What you will do:
- Design, build, and operate highly performant and scalable batch and stream data processing infrastructure and solutions to support day to day ML operations including training, serving, evaluation and experimental systems.
- Design and develop Moveworks’ foundational data models, data warehouse, real-time and offline processing pipelines using AWS EMR Spark, Apache Kafka, AWS Athena, Snowflake, Airflow, Apache HUDI, etc.
- Closely work with machine learning teams and data science teams to understand their data needs, influence data team’s roadmap, and lead as well as execute on various projects.
- Build a data governance platform for secure and compliant data management, including services for data cataloging, lineage, audit, deletion and masking.

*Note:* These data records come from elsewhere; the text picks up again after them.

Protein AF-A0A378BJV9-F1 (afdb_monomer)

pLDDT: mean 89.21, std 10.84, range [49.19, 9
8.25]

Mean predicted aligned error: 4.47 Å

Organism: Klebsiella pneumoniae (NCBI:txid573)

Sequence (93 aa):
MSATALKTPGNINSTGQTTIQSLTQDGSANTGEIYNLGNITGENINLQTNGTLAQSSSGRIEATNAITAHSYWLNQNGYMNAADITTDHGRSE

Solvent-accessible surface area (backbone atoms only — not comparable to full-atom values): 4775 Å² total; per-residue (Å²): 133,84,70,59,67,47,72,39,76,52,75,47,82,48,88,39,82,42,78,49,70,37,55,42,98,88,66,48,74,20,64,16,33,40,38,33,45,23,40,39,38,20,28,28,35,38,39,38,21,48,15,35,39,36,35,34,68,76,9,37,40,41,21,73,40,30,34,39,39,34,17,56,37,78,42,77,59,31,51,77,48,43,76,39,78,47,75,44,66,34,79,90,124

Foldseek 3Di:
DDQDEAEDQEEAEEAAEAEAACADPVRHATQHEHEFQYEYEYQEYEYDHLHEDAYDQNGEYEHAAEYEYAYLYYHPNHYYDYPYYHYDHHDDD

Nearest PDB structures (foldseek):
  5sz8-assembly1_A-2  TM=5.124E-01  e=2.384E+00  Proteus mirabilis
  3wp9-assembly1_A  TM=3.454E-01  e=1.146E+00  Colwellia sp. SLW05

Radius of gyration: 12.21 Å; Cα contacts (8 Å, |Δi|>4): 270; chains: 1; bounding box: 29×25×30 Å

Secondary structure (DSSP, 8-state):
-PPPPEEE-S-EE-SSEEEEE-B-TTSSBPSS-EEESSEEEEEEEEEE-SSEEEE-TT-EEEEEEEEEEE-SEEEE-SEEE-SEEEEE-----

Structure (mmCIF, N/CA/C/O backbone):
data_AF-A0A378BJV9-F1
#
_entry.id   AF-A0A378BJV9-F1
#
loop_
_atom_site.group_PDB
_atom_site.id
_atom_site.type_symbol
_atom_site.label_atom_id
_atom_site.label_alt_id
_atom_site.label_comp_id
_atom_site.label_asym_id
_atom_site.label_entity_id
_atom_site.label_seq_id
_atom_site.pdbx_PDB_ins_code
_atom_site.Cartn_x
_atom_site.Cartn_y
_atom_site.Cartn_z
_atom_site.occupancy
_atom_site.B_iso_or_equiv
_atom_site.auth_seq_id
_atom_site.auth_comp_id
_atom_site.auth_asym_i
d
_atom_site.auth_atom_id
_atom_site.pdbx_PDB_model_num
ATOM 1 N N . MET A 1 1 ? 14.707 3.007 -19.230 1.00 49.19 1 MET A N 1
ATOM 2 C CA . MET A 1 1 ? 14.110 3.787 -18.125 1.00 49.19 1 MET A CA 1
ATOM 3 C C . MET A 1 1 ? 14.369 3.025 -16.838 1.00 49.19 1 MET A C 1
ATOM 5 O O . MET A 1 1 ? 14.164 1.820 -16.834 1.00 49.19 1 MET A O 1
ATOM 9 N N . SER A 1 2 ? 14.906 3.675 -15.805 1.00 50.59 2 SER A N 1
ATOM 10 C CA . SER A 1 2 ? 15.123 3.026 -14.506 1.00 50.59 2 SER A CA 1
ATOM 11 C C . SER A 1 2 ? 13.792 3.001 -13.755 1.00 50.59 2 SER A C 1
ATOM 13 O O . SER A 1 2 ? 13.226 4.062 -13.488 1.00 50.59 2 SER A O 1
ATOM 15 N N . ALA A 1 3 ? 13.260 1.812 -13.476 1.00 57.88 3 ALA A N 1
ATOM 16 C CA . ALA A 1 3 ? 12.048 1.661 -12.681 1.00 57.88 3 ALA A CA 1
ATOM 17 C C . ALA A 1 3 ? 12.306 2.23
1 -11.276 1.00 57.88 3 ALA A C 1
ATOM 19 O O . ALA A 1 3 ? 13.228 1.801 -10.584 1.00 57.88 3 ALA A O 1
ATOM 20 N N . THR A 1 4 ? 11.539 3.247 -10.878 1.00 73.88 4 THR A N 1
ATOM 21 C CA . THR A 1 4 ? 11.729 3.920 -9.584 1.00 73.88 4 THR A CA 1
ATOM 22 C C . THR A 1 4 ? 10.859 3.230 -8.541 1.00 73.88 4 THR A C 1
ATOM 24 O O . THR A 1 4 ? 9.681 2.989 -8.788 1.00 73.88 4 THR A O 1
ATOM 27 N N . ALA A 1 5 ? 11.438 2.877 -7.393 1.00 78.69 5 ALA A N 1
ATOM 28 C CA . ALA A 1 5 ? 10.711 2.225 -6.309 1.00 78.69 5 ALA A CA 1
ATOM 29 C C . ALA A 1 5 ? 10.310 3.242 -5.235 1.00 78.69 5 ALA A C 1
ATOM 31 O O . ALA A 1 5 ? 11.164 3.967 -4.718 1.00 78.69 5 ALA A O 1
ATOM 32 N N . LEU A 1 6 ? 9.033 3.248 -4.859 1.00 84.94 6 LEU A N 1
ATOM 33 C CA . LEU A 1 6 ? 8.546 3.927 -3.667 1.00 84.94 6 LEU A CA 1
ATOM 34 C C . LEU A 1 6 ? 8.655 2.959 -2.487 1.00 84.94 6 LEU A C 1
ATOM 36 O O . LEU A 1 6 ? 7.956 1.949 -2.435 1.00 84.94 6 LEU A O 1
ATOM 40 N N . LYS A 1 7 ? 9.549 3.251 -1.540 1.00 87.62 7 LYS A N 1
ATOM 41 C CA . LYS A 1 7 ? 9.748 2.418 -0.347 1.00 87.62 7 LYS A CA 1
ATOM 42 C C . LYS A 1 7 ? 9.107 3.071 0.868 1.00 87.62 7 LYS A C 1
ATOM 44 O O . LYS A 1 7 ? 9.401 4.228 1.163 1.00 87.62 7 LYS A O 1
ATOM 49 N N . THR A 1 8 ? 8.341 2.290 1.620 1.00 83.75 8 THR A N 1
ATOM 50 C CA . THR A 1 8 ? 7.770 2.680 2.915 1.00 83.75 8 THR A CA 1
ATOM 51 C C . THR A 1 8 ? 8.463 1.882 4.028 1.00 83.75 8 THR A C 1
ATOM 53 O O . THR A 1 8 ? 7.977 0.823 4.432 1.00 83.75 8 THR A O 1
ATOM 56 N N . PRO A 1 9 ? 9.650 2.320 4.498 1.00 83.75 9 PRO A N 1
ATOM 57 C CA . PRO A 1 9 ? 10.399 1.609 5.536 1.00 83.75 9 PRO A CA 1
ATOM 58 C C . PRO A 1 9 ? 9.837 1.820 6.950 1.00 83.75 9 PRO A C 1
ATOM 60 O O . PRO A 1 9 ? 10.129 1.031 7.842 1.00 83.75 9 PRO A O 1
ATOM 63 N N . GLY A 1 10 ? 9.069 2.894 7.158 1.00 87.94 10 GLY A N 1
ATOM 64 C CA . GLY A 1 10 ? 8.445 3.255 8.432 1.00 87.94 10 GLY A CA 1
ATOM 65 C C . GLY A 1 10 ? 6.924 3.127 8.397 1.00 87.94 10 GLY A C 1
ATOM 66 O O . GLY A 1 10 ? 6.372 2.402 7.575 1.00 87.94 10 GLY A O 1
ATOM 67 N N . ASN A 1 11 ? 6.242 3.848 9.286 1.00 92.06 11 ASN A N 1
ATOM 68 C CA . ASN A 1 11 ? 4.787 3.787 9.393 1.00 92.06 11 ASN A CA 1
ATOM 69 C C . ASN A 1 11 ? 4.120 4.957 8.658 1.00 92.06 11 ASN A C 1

- Build and operate Orchestration platform that includes Temporal and Airflow, enabling other teams to develop features and workflows.
- Build out platform and data services/APIs to make data available to various different stakeholders and for customer facing data products
What you bring to the table:
- 6+ years of experience as senior/software engineer
- Experience with Python or Golang or Java or C++
- Experience with cloud infrastructure like AWS/GCP/Azure
- Experience with relational or non-relational databases such as Postgres, AWS DataLake/S3 or DynamoDB or Snowflake
- BS or higher in Computer Science or a related field.
Compensation Range: $200,000 - $220000